(Source records)
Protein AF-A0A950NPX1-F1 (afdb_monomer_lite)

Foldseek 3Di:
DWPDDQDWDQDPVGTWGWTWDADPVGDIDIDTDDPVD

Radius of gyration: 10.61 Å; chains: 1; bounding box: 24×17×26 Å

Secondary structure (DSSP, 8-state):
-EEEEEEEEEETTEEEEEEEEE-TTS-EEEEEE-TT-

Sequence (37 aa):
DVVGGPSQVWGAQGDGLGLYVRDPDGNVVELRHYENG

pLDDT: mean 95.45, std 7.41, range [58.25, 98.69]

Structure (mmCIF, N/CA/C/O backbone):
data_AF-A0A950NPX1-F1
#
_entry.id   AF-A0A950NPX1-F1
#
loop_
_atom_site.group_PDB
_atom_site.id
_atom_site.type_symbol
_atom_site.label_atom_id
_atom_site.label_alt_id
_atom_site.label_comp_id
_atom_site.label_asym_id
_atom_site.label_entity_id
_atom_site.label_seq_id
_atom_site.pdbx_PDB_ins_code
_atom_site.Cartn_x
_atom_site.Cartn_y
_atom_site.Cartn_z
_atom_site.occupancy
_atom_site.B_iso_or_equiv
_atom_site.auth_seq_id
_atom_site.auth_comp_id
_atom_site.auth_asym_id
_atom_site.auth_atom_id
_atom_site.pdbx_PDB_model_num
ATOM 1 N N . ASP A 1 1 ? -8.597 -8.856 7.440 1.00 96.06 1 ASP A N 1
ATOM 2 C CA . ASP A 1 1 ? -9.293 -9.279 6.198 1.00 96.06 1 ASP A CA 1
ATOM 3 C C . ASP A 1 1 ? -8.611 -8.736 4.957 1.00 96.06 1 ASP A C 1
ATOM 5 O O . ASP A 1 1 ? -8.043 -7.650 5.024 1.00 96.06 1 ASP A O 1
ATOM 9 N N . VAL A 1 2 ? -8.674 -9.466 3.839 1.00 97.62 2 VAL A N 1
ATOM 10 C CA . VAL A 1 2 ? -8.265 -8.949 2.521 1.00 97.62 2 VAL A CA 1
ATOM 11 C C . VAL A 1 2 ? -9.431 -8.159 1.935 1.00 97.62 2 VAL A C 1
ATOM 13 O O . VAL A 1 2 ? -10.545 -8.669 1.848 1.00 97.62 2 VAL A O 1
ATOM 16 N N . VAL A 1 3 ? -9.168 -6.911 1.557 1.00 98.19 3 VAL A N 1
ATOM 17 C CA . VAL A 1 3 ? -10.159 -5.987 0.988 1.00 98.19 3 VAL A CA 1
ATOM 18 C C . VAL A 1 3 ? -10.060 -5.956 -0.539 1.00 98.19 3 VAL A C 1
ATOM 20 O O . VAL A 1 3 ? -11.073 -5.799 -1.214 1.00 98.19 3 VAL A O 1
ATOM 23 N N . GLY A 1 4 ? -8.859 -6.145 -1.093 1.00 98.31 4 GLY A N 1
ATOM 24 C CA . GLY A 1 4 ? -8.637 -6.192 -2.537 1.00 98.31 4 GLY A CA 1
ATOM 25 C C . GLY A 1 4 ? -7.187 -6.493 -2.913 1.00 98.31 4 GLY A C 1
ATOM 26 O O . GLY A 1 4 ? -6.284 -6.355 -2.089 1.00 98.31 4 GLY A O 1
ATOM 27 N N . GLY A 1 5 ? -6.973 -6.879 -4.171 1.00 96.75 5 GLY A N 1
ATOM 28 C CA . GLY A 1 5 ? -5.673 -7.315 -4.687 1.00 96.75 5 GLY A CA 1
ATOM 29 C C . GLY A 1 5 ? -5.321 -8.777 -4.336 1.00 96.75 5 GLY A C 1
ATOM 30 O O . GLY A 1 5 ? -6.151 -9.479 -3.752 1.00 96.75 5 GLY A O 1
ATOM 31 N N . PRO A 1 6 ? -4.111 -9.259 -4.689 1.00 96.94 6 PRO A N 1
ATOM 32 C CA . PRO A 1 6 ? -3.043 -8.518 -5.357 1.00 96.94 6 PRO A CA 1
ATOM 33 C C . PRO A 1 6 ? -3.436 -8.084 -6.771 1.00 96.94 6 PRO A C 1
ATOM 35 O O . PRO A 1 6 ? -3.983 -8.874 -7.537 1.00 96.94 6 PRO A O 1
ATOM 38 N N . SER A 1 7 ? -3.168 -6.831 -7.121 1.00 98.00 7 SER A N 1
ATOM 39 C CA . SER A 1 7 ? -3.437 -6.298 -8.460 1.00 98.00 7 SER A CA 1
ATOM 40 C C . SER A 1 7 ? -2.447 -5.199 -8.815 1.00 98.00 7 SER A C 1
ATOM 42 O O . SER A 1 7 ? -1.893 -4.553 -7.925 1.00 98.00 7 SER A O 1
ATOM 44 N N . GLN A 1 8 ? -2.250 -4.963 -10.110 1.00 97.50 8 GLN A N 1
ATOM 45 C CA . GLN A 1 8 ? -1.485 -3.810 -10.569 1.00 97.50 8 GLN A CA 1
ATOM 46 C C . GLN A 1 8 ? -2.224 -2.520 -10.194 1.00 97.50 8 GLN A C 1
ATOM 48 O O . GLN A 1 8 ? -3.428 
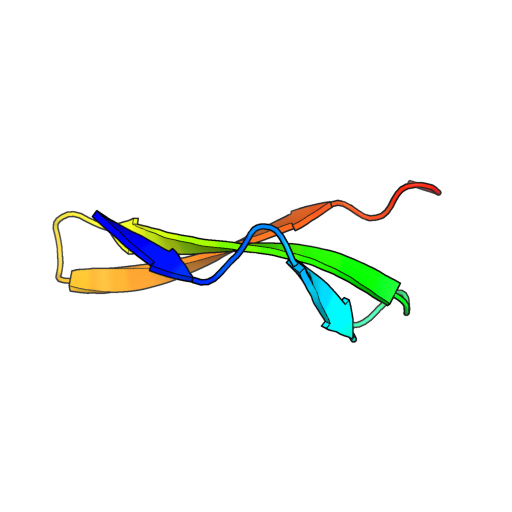-2.390 -10.426 1.00 97.50 8 GLN A O 1
ATOM 53 N N . VAL A 1 9 ? -1.503 -1.589 -9.581 1.00 96.88 9 VAL A N 1
ATOM 54 C CA . VAL A 1 9 ? -1.998 -0.285 -9.136 1.00 96.88 9 VAL A CA 1
ATOM 55 C C . VAL A 1 9 ? -1.029 0.805 -9.575 1.00 96.88 9 VAL A C 1
ATOM 57 O O . VAL A 1 9 ? 0.176 0.575 -9.676 1.00 96.88 9 VAL A O 1
ATOM 60 N N . TRP A 1 10 ? -1.548 2.009 -9.809 1.00 96.12 10 TRP A N 1
ATOM 61 C CA . TRP A 1 10 ? -0.725 3.171 -10.131 1.00 96.12 10 TRP A CA 1
ATOM 62 C C . TRP A 1 10 ? -0.335 3.934 -8.860 1.00 96.12 10 TRP A C 1
ATOM 64 O O . TRP A 1 10 ? -1.193 4.309 -8.056 1.00 96.12 10 TRP A O 1
ATOM 74 N N . GLY A 1 11 ? 0.963 4.176 -8.680 1.00 94.25 11 GLY A N 1
ATOM 75 C CA . GLY A 1 11 ? 1.543 
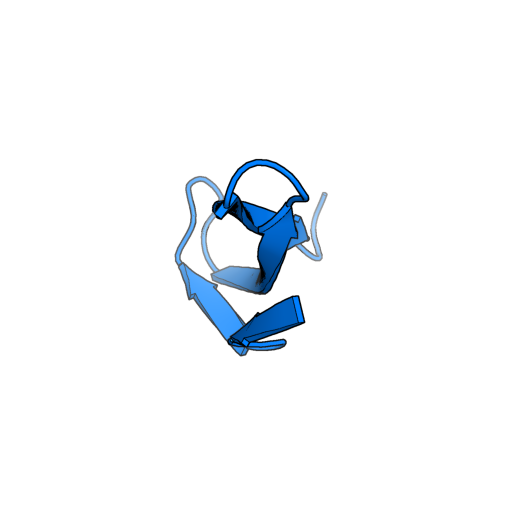4.814 -7.506 1.00 94.25 11 GLY A CA 1
ATOM 76 C C . GLY A 1 11 ? 2.521 5.943 -7.823 1.00 94.25 11 GLY A C 1
ATOM 77 O O . GLY A 1 11 ? 2.728 6.326 -8.969 1.00 94.25 11 GLY A O 1
ATOM 78 N N . ALA A 1 12 ? 3.153 6.485 -6.778 1.00 94.44 12 ALA A N 1
ATOM 79 C CA . ALA A 1 12 ? 4.095 7.600 -6.900 1.00 94.44 12 ALA A CA 1
ATOM 80 C C . ALA A 1 12 ? 5.334 7.272 -7.756 1.00 94.44 12 ALA A C 1
ATOM 82 O O . ALA A 1 12 ? 5.933 8.181 -8.323 1.00 94.44 12 ALA A O 1
ATOM 83 N N . GLN A 1 13 ? 5.708 5.992 -7.854 1.00 95.44 13 GLN A N 1
ATOM 84 C CA . GLN A 1 13 ? 6.825 5.516 -8.682 1.00 95.44 13 GLN A CA 1
ATOM 85 C C . GLN A 1 13 ? 6.356 4.833 -9.982 1.00 95.44 13 GLN A C 1
ATOM 87 O O . GLN A 1 13 ? 7.148 4.169 -10.642 1.00 95.44 13 GLN A O 1
ATOM 92 N N . GLY A 1 14 ? 5.087 5.007 -10.366 1.00 95.38 14 GLY A N 1
ATOM 93 C CA . GLY A 1 14 ? 4.482 4.348 -11.524 1.00 95.38 14 GLY A CA 1
ATOM 94 C C . GLY A 1 14 ? 3.731 3.072 -11.150 1.00 95.38 14 GLY A C 1
ATOM 95 O O . GLY A 1 14 ? 3.126 3.001 -10.078 1.00 95.38 14 GLY A O 1
ATOM 96 N N . ASP A 1 15 ? 3.740 2.082 -12.040 1.00 96.81 15 ASP A N 1
ATOM 97 C CA . ASP A 1 15 ? 3.070 0.797 -11.829 1.00 96.81 15 ASP A CA 1
ATOM 98 C C . ASP A 1 15 ? 3.707 -0.008 -10.684 1.00 96.81 15 ASP A C 1
ATOM 100 O O . ASP A 1 15 ? 4.927 -0.153 -10.611 1.00 96.81 15 ASP A O 1
ATOM 104 N N . GLY A 1 16 ? 2.875 -0.565 -9.803 1.00 96.31 16 GLY A N 1
ATOM 105 C CA . GLY A 1 16 ? 3.297 -1.465 -8.728 1.00 96.31 16 GLY A CA 1
ATOM 106 C C . GLY A 1 16 ? 2.245 -2.525 -8.4
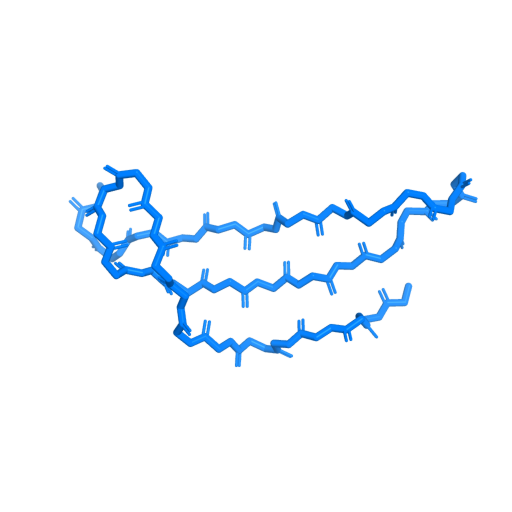04 1.00 96.31 16 GLY A C 1
ATOM 107 O O . GLY A 1 16 ? 1.106 -2.451 -8.863 1.00 96.31 16 GLY A O 1
ATOM 108 N N . LEU A 1 17 ? 2.619 -3.516 -7.595 1.00 98.00 17 LEU A N 1
ATOM 109 C CA . LEU A 1 17 ? 1.704 -4.527 -7.065 1.00 98.00 17 LEU A CA 1
ATOM 110 C C . LEU A 1 17 ? 1.129 -4.045 -5.728 1.00 98.00 17 LEU A C 1
ATOM 112 O O . LEU A 1 17 ? 1.882 -3.781 -4.788 1.00 98.00 17 LEU A O 1
ATOM 116 N N . GLY A 1 18 ? -0.198 -3.935 -5.645 1.00 98.06 18 GLY A N 1
ATOM 117 C CA . GLY A 1 18 ? -0.920 -3.493 -4.451 1.00 98.06 18 GLY A CA 1
ATOM 118 C C . GLY A 1 18 ? -1.745 -4.608 -3.810 1.00 98.06 18 GLY A C 1
ATOM 119 O O . GLY A 1 18 ? -2.395 -5.385 -4.514 1.00 98.06 18 GLY A O 1
ATOM 120 N N . LEU A 1 19 ? -1.754 -4.658 -2.476 1.00 98.50 19 LEU A N 1
ATOM 121 C CA . LEU A 1 19 ? -2.630 -5.496 -1.652 1.00 98.50 19 LEU A CA 1
ATOM 122 C C . LEU A 1 19 ? -3.269 -4.633 -0.560 1.00 98.50 19 LEU A C 1
ATOM 124 O O . LEU A 1 19 ? -2.568 -3.966 0.200 1.00 98.50 19 LEU A O 1
ATOM 128 N N . TYR A 1 20 ? -4.593 -4.683 -0.453 1.00 98.50 20 TYR A N 1
ATOM 129 C CA . TYR A 1 20 ? -5.355 -3.923 0.533 1.00 98.50 20 TYR A CA 1
ATOM 130 C C . TYR A 1 20 ? -5.875 -4.849 1.625 1.00 98.50 20 TYR A C 1
ATOM 132 O O . TYR A 1 20 ? -6.564 -5.835 1.346 1.00 98.50 20 TYR A O 1
ATOM 140 N N . VAL A 1 21 ? -5.587 -4.510 2.877 1.00 98.69 21 VAL A N 1
ATOM 141 C CA . VAL A 1 21 ? -6.025 -5.265 4.056 1.00 98.69 21 VAL A CA 1
ATOM 142 C C . VAL A 1 21 ? -6.704 -4.347 5.059 1.00 98.69 21 VAL A C 1
ATOM 144 O O . VAL A 1 21 ? -6.448 -3.147 5.085 1.00 98.69 21 VAL A O 1
ATOM 147 N N . ARG A 1 22 ? -7.578 -4.912 5.891 1.00 98.69 22 ARG A N 1
ATOM 148 C CA . ARG A 1 22 ? -8.143 -4.217 7.051 1.00 98.69 22 ARG A CA 1
ATOM 149 C C . ARG A 1 22 ? -7.373 -4.591 8.317 1.00 98.69 22 ARG A C 1
ATOM 151 O O . ARG A 1 22 ? -7.217 -5.788 8.578 1.00 98.69 22 ARG A O 1
ATOM 158 N N . ASP A 1 23 ? -6.903 -3.588 9.055 1.00 98.56 23 ASP A N 1
ATOM 159 C CA . ASP A 1 23 ? -6.262 -3.755 10.366 1.00 98.56 23 ASP A CA 1
ATOM 160 C C . ASP A 1 23 ? -7.305 -4.022 11.483 1.00 98.56 23 ASP A C 1
ATOM 162 O O . ASP A 1 23 ? -8.512 -3.953 11.220 1.00 98.56 23 ASP A O 1
ATOM 166 N N . PRO A 1 24 ? -6.889 -4.363 12.720 1.00 98.56 24 PRO A N 1
ATOM 167 C CA . PRO A 1 24 ? -7.821 -4.635 13.821 1.00 98.56 24 PRO A CA 1
ATOM 168 C C . PRO A 1 24 ? -8.714 -3.455 14.232 1.00 98.56 24 PRO A C 1
ATOM 170 O O . PRO A 1 24 ? -9.803 -3.687 14.754 1.00 98.56 24 PRO A O 1
ATOM 173 N N . ASP A 1 25 ? -8.282 -2.217 13.979 1.00 98.69 25 ASP A N 1
ATOM 174 C CA . ASP A 1 25 ? -9.043 -1.001 14.287 1.00
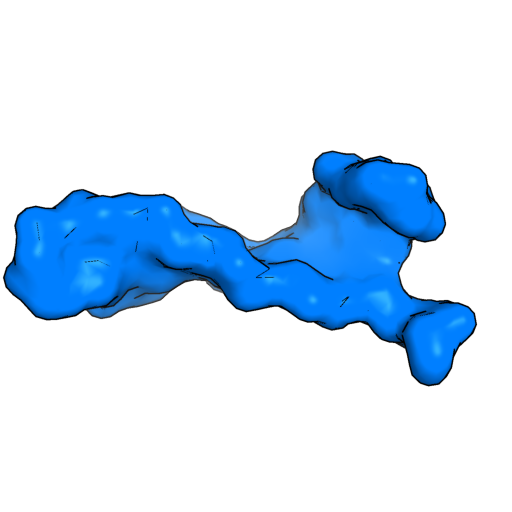 98.69 25 ASP A CA 1
ATOM 175 C C . ASP A 1 25 ? -10.033 -0.638 13.165 1.00 98.69 25 ASP A C 1
ATOM 177 O O . ASP A 1 25 ? -10.878 0.245 13.315 1.00 98.69 25 ASP A O 1
ATOM 181 N N . GLY A 1 26 ? -9.970 -1.351 12.039 1.00 98.38 26 GLY A N 1
ATOM 182 C CA . GLY A 1 26 ? -10.868 -1.197 10.905 1.00 98.38 26 GLY A CA 1
ATOM 183 C C . GLY A 1 26 ? -10.332 -0.301 9.789 1.00 98.38 26 GLY A C 1
ATOM 184 O O . GLY A 1 26 ? -11.040 -0.106 8.795 1.00 98.38 26 GLY A O 1
ATOM 185 N N . ASN A 1 27 ? -9.099 0.204 9.890 1.00 98.62 27 ASN A N 1
ATOM 186 C CA . ASN A 1 27 ? -8.497 1.004 8.827 1.00 98.62 27 ASN A CA 1
ATOM 187 C C . ASN A 1 27 ? -8.119 0.116 7.641 1.00 98.62 27 ASN A C 1
ATOM 189 O O . ASN A 1 27 ? -7.708 -1.034 7.804 1.00 98.62 27 ASN A O 1
ATOM 193 N N . VAL A 1 28 ? -8.224 0.663 6.429 1.00 98.50 28 VAL A N 1
ATOM 194 C CA . VAL A 1 28 ? -7.702 0.005 5.227 1.00 98.50 28 VAL A CA 1
ATOM 195 C C . VAL A 1 28 ? -6.254 0.435 5.025 1.00 98.50 28 VAL A C 1
ATOM 197 O O . VAL A 1 28 ? -5.969 1.621 4.880 1.00 98.50 28 VAL A O 1
ATOM 200 N N . VAL A 1 29 ? -5.355 -0.543 4.993 1.00 98.44 29 VAL A N 1
ATOM 201 C CA . VAL A 1 29 ? -3.923 -0.369 4.750 1.00 98.44 29 VAL A CA 1
ATOM 202 C C . VAL A 1 29 ? -3.590 -0.916 3.371 1.00 98.44 29 VAL A C 1
ATOM 204 O O . VAL A 1 29 ? -3.997 -2.025 3.020 1.00 98.44 29 VAL A O 1
ATOM 207 N N . GLU A 1 30 ? -2.820 -0.149 2.604 1.00 98.38 30 GLU A N 1
ATOM 208 C CA . GLU A 1 30 ? -2.218 -0.619 1.362 1.00 98.38 30 GLU A CA 1
ATOM 209 C C . GLU A 1 30 ? -0.776 -1.070 1.606 1.00 98.38 30 GLU A C 1
ATOM 211 O O . GLU A 1 30 ? 0.061 -0.301 2.080 1.00 98.38 30 GLU A O 1
ATOM 216 N N . LEU A 1 31 ? -0.479 -2.309 1.226 1.00 97.81 31 LEU A N 1
ATOM 217 C CA . LEU A 1 31 ? 0.880 -2.792 1.027 1.00 97.81 31 LEU A CA 1
ATOM 218 C C . LEU A 1 31 ? 1.214 -2.659 -0.458 1.00 97.81 31 LEU A C 1
ATOM 220 O O . LEU A 1 31 ? 0.473 -3.170 -1.300 1.00 97.81 31 LEU A O 1
ATOM 224 N N . ARG A 1 32 ? 2.326 -1.988 -0.779 1.00 97.12 32 ARG A N 1
ATOM 225 C CA . ARG A 1 32 ? 2.757 -1.755 -2.162 1.00 97.12 32 ARG A CA 1
ATOM 226 C C . ARG A 1 32 ? 4.195 -2.196 -2.387 1.00 97.12 32 ARG A C 1
ATOM 228 O O . ARG A 1 32 ? 5.074 -1.879 -1.588 1.00 97.12 32 ARG A O 1
ATOM 235 N N . HIS A 1 33 ? 4.420 -2.873 -3.509 1.00 96.69 33 HIS A N 1
ATOM 236 C CA . HIS A 1 33 ? 5.741 -3.245 -3.999 1.00 96.69 33 HIS A CA 1
ATOM 237 C C . HIS A 1 33 ? 5.943 -2.738 -5.432 1.00 96.69 33 HIS A C 1
ATOM 239 O O . HIS A 1 33 ? 5.082 -2.938 -6.288 1.00 96.69 33 HIS A O 1
ATOM 245 N N . TYR A 1 34 ? 7.079 -2.091 -5.688 1.00 95.62 34 TYR A N 1
ATOM 246 C CA . TYR A 1 34 ? 7.532 -1.728 -7.030 1.00 95.62 34 TYR A CA 1
ATOM 247 C C . TYR A 1 34 ? 8.687 -2.664 -7.403 1.00 95.62 34 TYR A C 1
ATOM 249 O O . TYR A 1 34 ? 9.626 -2.793 -6.620 1.00 95.62 34 TYR A O 1
ATOM 257 N N . GLU A 1 35 ? 8.636 -3.303 -8.575 1.00 86.88 35 GLU A N 1
ATOM 258 C CA . GLU A 1 35 ? 9.626 -4.330 -8.959 1.00 86.88 35 GLU A CA 1
ATOM 259 C C . GLU A 1 35 ? 11.043 -3.777 -9.192 1.00 86.88 35 GLU A C 1
ATOM 261 O O . GLU A 1 35 ? 12.010 -4.530 -9.160 1.00 86.88 35 GLU A O 1
ATOM 266 N N . ASN A 1 36 ? 11.177 -2.464 -9.401 1.00 75.56 36 ASN A N 1
ATOM 267 C CA . ASN A 1 36 ? 12.445 -1.805 -9.736 1.00 75.56 36 ASN A CA 1
ATOM 268 C C . ASN A 1 36 ? 13.069 -1.020 -8.560 1.00 75.56 36 ASN A C 1
ATOM 270 O O . ASN A 1 36 ? 13.841 -0.090 -8.800 1.00 75.56 36 ASN A O 1
ATOM 274 N N . GLY A 1 37 ? 12.675 -1.327 -7.318 1.00 58.25 37 GLY A N 1
ATOM 275 C CA . GLY A 1 37 ? 13.222 -0.719 -6.095 1.00 58.25 37 GLY A CA 1
ATOM 276 C C . GLY A 1 37 ? 14.539 -1.331 -5.633 1.00 58.25 37 GLY A C 1
ATOM 277 O O . GLY A 1 37 ? 14.708 -2.558 -5.797 1.00 58.25 37 GLY A O 1
#

=== Feature glossary ===
The record interleaves many kinds of information about one protein. Here is each kind framed as the question it answers.

Q: What known structures does this most resemble?
A: Structural nearest neighbors (via Foldseek easy-search vs the PDB). Reported per hit: target PDB id, E-value, and alignment TM-score. A TM-score above ~0.5 is the conventional threshold for 'same fold'.

Q: Where is each backbone atom in 3D?
A: The mmCIF table is the protein's shape written out atom by atom. For each backbone N, Cα, C, and carbonyl O, it records an (x, y, z) coordinate triple in Å plus the residue type, chain letter, and residue number.

Q: What are the backbone torsion angles?
A: The φ/ψ torsion pair specifies the backbone conformation at each residue. φ rotates about the N–Cα bond, ψ about the Cα–C bond. Steric clashes forbid most of the (φ, ψ) plane — the allowed regions (α-helix basin, β-sheet basin, left-handed helix) are the Ramachandran-allowed regions.

Q: Which
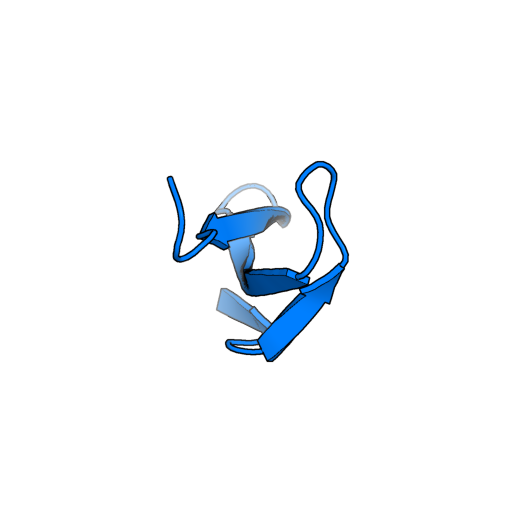 residues are buried vs exposed?
A: Solvent-accessible surface area (SASA) is the area in Å² traced out by the centre of a 1.4 Å probe sphere (a water molecule) rolled over the protein's van der Waals surface (Shrake–Rupley / Lee–Richards construction). Buried residues have near-zero SASA; fully exposed residues can exceed 200 Å². The total SASA scales roughly with the number of surface residues.

Q: How confident is the AlphaFold model at each residue?
A: pLDDT is the predicted lDDT-Cα score: AlphaFold's confidence that the local environment of each residue (all inter-atomic distances within 15 Å) is correctly placed. It is a per-residue number between 0 and 100, with higher meaning more reliable.

Q: What does the local fold look like, residue by residue?
A: 3Di is Foldseek's structural alphabet. Each residue is assigned one of twenty discrete states based on how its Cα sits relative to its spatial (not sequential) neighbors. Aligning 3Di strings finds structural homologs roughly as well as full 3D superposition, but orders of magnitude faster.

Q: How big and how compact is the whole molecule?
A: Radius of gyration (Rg) is the root-mean-square distance of Cα atoms from their centroid — a single number for overall size and compactness. A globular domain of N residues has Rg ≈ 2.2·N^0.38 Å; an extended or disordered chain has a much larger Rg. The Cα contact count is the number of residue pairs whose Cα atoms are within 8 Å and are more than four positions apart in sequence — a standard proxy for tertiary packing density. The bounding box is the smallest axis-aligned box enclosing all Cα atoms.

Q: Which residues are in helices, strands, or loops?
A: DSSP 8-state secondary structure assigns each residue one of H (α-helix), G (3₁₀-helix), I (π-helix), E (extended β-strand), B (isolated β-bridge), T (hydrogen-bonded turn), S (bend), or '-' (coil). The assignment is computed from backbone hydrogen-bond geometry via the Kabsch–Sander algorithm.

Q: How mobile is each atom in the crystal?
A: Crystallographic B-factors measure how much each atom's electron density is smeared out, in Å². They rise in mobile loops and surface residues and fall in the buried interior. In AlphaFold models this column is repurposed to hold pLDDT instead.

Q: What if only a Cα trace is available?
A: P-SEA three-state annotation labels each residue as helix, strand, or coil based purely on the geometry of the Cα trace. It serves as a fallback when the full backbone (and thus DSSP) is unavailable.

Q: What family and function is it annotated with?
A: Database cross-references. InterPro integrates a dozen domain/family signature databases into unified entries with residue-range
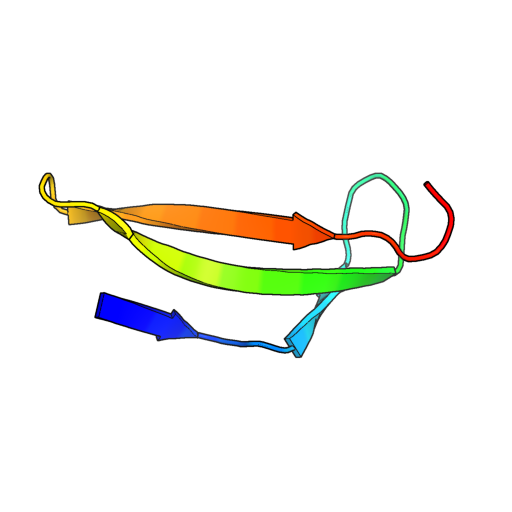 hits. GO terms attach function/process/location labels with evidence codes. CATH codes position the fold in a four-level structural taxonomy. Organism is the NCBI-taxonomy species name.

Q: Are the domains correctly placed relative to each other?
A: Predicted Aligned Error (PAE) is an AlphaFold confidence matrix: entry (i, j) is the expected error in the position of residue j, in ångströms, when the prediction is superimposed on the true structure at residue i. Low PAE within a block of residues means that block is internally rigid and well-predicted; high PAE between two blocks means their relative placement is uncertain even if each block individually is confident.

Q: What do the diagnostic plots show?
A: Three diagnostic plots accompany the record. The Cα contact map visualizes the tertiary structure as a 2D adjacency matrix (8 Å cutoff, sequence-local contacts suppressed). The Ramachandran plot shows the distribution of backbone (φ, ψ) torsions, with points in the α and β basins reflecting secondary structure content. The PAE plot shows AlphaFold's inter-residue confidence as a color matrix.

Q: What is the amino-acid chain?
A: Primary structure: the covalent order of the twenty standard amino acids along the backbone. Two proteins with the same sequence will (almost always) fold to the same structure; two with 30% identity often share a fold but not the details.

Q: What do the rendered images show?
A: The six renders are orthographic views along the three Cartesian axes in both directions. Representation (cartoon, sticks, or surface) and color scheme (sequence-rainbow or by-chain) vary across proteins so the training set covers all the common visualization conventions.

- Task requirements -
Repeat exactly the lines above from the one with "ATOM 249 O O" up to and including the one with "ATOM 266 N N". No other line belongs in the reply.

- Answer to this task -
ATOM 249 O O . TYR A 1 34 ? 9.626 -2.793 -6.620 1.00 95.62 34 TYR A O 1
ATOM 257 N N . GLU A 1 35 ? 8.636 -3.303 -8.575 1.00 86.88 35 GLU A N 1
ATOM 258 C CA . GLU A 1 35 ? 9.626 -4.330 -8.959 1.00 86.88 35 GLU A CA 1
ATOM 259 C C . GLU A 1 35 ? 11.043 -3.777 -9.192 1.00 86.88 35 GLU A C 1
ATOM 261 O O . GLU A 1 35 ? 12.010 -4.530 -9.160 1.00 86.88 35 GLU A O 1
ATOM 266 N N . ASN A 1 36 ? 11.177 -2.464 -9.401 1.00 75.56 36 ASN A N 1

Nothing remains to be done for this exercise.